What it has lacked was the classic cop conflict.

In the older American shows, police bosses yelled and pounded tables and accused younger (and better-looking) cops of being loose cannons. They got in the way, helping prolong the story.

But the British keep working together. Last season, Morse’s workplace was the picture of collegiality.

Superintendent Bright, looking like your second-favorite lit teacher, was a benign boss. Detective Chief Inspector Thursday was a quietly agreeable superior; Morse spent time in his home and took a romantic interest in his daughter Joan. Detective Sergeant Fancy was Morse’s ineffectual assistant.

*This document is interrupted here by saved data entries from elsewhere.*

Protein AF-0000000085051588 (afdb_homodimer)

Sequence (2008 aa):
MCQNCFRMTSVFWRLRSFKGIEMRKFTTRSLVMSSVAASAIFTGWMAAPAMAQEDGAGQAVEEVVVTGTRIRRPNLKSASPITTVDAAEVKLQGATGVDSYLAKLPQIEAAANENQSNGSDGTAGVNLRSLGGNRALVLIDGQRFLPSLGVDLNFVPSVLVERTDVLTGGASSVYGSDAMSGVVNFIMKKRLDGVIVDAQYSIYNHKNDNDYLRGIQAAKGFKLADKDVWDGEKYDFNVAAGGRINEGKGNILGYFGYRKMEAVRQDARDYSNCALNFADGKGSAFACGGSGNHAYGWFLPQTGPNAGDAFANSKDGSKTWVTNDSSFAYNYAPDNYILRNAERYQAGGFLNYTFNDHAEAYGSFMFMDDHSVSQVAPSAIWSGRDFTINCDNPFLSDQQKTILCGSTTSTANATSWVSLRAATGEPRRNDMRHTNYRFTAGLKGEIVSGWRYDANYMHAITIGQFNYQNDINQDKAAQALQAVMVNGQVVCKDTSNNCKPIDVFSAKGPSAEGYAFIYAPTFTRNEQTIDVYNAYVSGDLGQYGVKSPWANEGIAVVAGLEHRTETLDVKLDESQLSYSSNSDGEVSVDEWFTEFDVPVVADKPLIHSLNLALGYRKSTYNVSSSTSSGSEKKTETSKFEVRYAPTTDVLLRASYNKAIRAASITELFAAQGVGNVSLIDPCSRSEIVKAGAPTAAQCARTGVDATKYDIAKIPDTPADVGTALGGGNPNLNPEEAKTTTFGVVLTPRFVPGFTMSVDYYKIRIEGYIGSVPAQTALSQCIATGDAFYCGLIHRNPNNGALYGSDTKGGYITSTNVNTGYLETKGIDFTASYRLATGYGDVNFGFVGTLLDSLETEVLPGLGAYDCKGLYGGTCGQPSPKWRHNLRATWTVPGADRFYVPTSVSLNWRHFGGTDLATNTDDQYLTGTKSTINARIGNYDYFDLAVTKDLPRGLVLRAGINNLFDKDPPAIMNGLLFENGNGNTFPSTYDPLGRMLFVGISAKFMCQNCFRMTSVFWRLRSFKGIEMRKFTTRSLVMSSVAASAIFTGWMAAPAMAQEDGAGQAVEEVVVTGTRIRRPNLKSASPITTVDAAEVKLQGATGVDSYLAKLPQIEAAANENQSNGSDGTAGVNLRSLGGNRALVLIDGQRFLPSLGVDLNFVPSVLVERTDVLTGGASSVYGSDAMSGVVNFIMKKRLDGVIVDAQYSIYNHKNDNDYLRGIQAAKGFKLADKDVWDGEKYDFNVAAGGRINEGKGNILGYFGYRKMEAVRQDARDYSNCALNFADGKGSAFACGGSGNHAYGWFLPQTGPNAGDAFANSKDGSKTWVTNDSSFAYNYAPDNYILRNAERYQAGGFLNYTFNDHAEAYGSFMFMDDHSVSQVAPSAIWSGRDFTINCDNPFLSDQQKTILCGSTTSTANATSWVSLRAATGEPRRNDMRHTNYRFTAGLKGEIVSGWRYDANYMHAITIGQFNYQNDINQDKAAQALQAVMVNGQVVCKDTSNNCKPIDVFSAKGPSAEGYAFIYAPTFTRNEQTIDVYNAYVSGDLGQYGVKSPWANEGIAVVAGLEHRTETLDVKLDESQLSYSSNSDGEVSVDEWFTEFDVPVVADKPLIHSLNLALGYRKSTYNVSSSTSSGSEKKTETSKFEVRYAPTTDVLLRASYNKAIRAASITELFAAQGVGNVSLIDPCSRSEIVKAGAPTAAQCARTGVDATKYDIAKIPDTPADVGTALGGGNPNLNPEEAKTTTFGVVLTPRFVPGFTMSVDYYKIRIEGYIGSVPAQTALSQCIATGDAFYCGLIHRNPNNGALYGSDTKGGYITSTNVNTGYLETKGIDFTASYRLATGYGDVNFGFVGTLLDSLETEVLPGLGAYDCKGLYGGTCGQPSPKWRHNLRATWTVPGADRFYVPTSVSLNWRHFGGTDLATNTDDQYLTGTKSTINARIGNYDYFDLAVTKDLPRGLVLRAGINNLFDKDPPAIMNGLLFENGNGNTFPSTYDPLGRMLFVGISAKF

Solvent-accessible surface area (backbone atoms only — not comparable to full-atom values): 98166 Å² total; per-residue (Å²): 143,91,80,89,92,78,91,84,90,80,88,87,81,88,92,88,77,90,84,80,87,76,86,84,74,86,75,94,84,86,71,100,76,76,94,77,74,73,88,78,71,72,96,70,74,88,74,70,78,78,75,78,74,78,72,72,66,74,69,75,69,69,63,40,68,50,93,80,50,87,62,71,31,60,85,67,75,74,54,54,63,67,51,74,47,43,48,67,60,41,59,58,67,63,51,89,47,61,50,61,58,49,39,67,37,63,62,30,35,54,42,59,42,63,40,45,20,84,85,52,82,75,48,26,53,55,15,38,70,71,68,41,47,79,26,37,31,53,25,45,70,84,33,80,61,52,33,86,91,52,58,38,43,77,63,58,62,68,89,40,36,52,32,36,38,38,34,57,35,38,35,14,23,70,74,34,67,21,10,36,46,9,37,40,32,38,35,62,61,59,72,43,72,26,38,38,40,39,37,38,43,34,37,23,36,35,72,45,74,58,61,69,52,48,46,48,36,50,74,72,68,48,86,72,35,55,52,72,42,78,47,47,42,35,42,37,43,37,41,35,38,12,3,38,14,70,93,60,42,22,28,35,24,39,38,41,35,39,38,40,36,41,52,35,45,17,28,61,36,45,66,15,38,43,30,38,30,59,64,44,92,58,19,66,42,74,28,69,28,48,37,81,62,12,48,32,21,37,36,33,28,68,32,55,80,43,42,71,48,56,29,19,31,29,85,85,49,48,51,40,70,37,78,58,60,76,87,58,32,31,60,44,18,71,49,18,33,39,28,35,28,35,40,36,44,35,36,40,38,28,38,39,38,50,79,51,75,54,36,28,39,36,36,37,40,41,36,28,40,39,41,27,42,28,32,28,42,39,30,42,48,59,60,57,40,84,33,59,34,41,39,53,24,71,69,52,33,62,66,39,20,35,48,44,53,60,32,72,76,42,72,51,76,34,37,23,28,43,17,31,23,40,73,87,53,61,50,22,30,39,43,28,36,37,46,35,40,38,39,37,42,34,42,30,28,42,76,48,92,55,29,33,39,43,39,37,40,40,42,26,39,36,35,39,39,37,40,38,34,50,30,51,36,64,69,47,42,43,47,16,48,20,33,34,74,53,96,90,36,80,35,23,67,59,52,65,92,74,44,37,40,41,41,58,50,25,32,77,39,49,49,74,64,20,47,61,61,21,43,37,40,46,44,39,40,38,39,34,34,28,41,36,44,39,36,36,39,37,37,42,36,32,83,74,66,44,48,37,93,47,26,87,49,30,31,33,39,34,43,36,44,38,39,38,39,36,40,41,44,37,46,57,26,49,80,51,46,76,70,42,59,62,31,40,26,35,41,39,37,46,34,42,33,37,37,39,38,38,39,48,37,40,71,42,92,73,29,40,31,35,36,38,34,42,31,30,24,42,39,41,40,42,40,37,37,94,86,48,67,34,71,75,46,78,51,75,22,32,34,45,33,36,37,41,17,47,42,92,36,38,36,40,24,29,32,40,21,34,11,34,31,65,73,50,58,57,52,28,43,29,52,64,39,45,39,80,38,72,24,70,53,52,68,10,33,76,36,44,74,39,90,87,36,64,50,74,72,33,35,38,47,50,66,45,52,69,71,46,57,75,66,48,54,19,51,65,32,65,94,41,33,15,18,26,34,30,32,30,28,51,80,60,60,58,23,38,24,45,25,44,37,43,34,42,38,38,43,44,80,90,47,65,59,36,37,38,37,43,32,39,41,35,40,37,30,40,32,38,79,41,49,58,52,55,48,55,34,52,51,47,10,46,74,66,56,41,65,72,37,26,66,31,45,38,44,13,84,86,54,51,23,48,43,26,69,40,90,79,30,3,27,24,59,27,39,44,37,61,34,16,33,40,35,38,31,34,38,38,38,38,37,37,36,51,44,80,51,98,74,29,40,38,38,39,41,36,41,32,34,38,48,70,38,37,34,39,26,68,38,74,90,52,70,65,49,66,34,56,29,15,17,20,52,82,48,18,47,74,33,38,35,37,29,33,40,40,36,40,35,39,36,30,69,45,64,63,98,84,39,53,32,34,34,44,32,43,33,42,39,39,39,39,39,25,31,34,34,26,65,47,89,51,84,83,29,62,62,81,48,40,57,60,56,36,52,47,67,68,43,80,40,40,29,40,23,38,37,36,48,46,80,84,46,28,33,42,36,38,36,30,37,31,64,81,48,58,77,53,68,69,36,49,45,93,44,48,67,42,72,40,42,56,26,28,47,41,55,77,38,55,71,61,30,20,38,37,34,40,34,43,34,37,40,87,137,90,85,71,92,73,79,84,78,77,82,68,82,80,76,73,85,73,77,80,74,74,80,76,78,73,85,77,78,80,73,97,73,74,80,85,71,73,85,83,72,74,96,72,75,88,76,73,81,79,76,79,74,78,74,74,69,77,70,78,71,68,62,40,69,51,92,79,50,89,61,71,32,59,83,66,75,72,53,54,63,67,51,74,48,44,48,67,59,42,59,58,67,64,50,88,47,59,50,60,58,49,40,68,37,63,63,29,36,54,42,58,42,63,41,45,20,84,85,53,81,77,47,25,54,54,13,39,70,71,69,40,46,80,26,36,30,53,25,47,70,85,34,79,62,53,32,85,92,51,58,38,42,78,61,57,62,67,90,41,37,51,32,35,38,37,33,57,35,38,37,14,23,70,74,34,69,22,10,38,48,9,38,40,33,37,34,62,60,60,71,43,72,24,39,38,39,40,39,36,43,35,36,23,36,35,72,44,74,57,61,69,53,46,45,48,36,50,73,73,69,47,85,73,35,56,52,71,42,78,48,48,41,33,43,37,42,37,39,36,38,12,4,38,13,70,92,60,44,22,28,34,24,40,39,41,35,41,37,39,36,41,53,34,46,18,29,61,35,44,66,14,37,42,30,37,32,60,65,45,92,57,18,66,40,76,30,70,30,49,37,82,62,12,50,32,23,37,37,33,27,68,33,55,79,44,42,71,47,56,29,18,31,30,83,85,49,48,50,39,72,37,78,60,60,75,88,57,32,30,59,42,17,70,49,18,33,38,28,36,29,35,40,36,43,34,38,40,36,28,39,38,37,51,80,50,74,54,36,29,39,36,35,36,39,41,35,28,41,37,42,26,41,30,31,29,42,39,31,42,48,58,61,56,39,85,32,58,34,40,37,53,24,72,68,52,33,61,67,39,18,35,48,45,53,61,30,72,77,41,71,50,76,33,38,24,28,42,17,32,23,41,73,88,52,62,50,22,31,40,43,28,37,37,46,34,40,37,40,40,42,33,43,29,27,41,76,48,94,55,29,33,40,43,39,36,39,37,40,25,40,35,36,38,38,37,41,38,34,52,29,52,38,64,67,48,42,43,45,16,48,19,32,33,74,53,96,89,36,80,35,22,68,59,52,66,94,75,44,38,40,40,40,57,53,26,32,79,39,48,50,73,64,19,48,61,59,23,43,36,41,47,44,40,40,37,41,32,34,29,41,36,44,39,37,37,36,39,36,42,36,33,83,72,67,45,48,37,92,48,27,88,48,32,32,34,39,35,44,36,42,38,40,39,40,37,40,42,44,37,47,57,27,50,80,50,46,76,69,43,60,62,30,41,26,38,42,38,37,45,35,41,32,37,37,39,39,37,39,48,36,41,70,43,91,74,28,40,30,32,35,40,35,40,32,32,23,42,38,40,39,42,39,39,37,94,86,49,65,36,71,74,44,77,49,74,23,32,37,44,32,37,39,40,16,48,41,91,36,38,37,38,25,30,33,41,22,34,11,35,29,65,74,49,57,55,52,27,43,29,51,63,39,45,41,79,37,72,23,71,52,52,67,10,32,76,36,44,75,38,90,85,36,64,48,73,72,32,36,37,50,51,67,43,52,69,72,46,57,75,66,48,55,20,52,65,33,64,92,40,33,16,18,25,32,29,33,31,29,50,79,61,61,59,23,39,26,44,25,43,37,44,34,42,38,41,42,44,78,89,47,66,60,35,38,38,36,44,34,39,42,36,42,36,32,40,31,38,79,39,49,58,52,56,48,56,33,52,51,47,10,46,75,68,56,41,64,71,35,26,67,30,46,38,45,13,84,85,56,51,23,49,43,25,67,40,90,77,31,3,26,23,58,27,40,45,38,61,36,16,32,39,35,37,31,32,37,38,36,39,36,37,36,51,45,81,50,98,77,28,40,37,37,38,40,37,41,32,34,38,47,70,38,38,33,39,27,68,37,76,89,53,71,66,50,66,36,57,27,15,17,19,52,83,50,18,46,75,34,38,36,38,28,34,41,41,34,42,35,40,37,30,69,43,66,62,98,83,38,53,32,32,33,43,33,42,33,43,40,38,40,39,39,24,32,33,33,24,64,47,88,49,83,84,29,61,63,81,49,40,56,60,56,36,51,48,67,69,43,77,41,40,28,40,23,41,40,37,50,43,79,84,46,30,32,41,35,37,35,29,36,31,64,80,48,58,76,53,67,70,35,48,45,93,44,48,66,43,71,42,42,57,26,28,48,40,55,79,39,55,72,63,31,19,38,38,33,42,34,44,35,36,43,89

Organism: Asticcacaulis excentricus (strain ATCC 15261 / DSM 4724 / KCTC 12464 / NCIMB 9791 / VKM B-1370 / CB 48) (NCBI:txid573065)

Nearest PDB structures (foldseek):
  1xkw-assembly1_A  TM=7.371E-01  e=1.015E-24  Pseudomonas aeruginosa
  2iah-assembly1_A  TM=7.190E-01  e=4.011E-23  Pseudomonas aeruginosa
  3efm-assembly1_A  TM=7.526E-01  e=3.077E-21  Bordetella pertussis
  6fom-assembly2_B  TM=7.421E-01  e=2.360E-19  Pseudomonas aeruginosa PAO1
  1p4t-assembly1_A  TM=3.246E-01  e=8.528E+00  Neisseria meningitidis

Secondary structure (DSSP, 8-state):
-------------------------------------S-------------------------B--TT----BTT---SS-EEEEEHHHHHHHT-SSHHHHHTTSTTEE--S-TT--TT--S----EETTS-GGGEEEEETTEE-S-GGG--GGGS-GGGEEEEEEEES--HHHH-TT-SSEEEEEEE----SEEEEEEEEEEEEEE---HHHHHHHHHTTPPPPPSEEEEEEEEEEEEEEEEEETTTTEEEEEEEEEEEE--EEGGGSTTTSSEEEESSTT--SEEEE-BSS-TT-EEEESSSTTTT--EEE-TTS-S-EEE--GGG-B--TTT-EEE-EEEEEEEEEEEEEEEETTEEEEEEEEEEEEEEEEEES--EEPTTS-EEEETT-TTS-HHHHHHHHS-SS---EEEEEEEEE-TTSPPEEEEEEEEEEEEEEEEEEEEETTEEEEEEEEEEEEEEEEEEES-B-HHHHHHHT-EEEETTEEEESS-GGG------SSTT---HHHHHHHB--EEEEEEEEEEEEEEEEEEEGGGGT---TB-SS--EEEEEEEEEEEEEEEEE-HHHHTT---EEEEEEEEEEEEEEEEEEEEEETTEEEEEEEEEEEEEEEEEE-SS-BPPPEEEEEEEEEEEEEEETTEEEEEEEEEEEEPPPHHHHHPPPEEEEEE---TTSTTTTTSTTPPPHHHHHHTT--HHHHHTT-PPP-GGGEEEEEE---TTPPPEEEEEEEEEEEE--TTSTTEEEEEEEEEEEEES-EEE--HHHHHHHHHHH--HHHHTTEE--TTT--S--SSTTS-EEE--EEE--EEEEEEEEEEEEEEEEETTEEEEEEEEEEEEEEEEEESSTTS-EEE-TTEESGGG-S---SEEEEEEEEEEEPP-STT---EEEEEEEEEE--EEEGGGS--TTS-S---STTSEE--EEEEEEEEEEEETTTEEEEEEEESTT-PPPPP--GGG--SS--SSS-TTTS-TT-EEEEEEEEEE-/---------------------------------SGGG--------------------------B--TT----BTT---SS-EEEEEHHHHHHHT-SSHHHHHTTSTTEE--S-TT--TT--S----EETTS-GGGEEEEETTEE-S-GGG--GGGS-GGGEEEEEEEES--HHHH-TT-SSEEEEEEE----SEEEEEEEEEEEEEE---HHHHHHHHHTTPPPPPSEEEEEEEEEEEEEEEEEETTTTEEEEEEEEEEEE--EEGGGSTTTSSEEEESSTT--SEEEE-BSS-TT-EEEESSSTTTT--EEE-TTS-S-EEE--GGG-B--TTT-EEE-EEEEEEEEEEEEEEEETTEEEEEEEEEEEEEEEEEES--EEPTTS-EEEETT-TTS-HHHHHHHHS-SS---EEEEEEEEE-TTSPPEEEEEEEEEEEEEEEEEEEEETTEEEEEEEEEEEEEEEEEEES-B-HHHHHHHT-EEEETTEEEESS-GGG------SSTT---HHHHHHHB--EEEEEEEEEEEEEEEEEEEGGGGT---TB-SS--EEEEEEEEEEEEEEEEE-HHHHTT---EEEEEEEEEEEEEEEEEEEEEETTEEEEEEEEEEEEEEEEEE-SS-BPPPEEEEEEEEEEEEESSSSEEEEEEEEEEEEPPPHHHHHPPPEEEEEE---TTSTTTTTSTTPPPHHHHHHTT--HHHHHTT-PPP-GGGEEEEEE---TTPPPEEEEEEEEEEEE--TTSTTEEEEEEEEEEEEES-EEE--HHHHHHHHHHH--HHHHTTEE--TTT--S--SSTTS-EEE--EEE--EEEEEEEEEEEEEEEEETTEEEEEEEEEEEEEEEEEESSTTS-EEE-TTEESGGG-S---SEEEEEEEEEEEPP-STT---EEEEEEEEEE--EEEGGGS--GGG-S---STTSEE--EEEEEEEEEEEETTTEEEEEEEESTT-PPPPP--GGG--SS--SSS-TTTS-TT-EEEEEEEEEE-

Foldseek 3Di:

Then came last year’s season-finale: Fancy was killed, the station was closed, everyone was reassigned.

As this season starts, Bright is in the traffic division. Thursday has been demoted a rank and works for the self-centered Box; so does Morse, who’s been sent to the boondocks. Morse has no girlfriend and an awful mustache; those two things may be related.

(We should pause here to ponder those surnames – Bright … Fancy … Box … Thursday. After exhausting all its creative energy naming Endeavour Morse, the show has named everyone else after a Volkswagen bus and a weekday.)

The season-opener centers on two missing-girl cases. The second episode (June 23) has several bodies – murder? suicide? accident? — against the backdrop of the moon landing.

Both require coincidences … and sudden, Sherlock-style solutions … and villains who talk a lot (remember, this is Oxford) about what they did. But the first story is terrific and the second is tangled, but interesting. By TV-crime standards, that’s close enough.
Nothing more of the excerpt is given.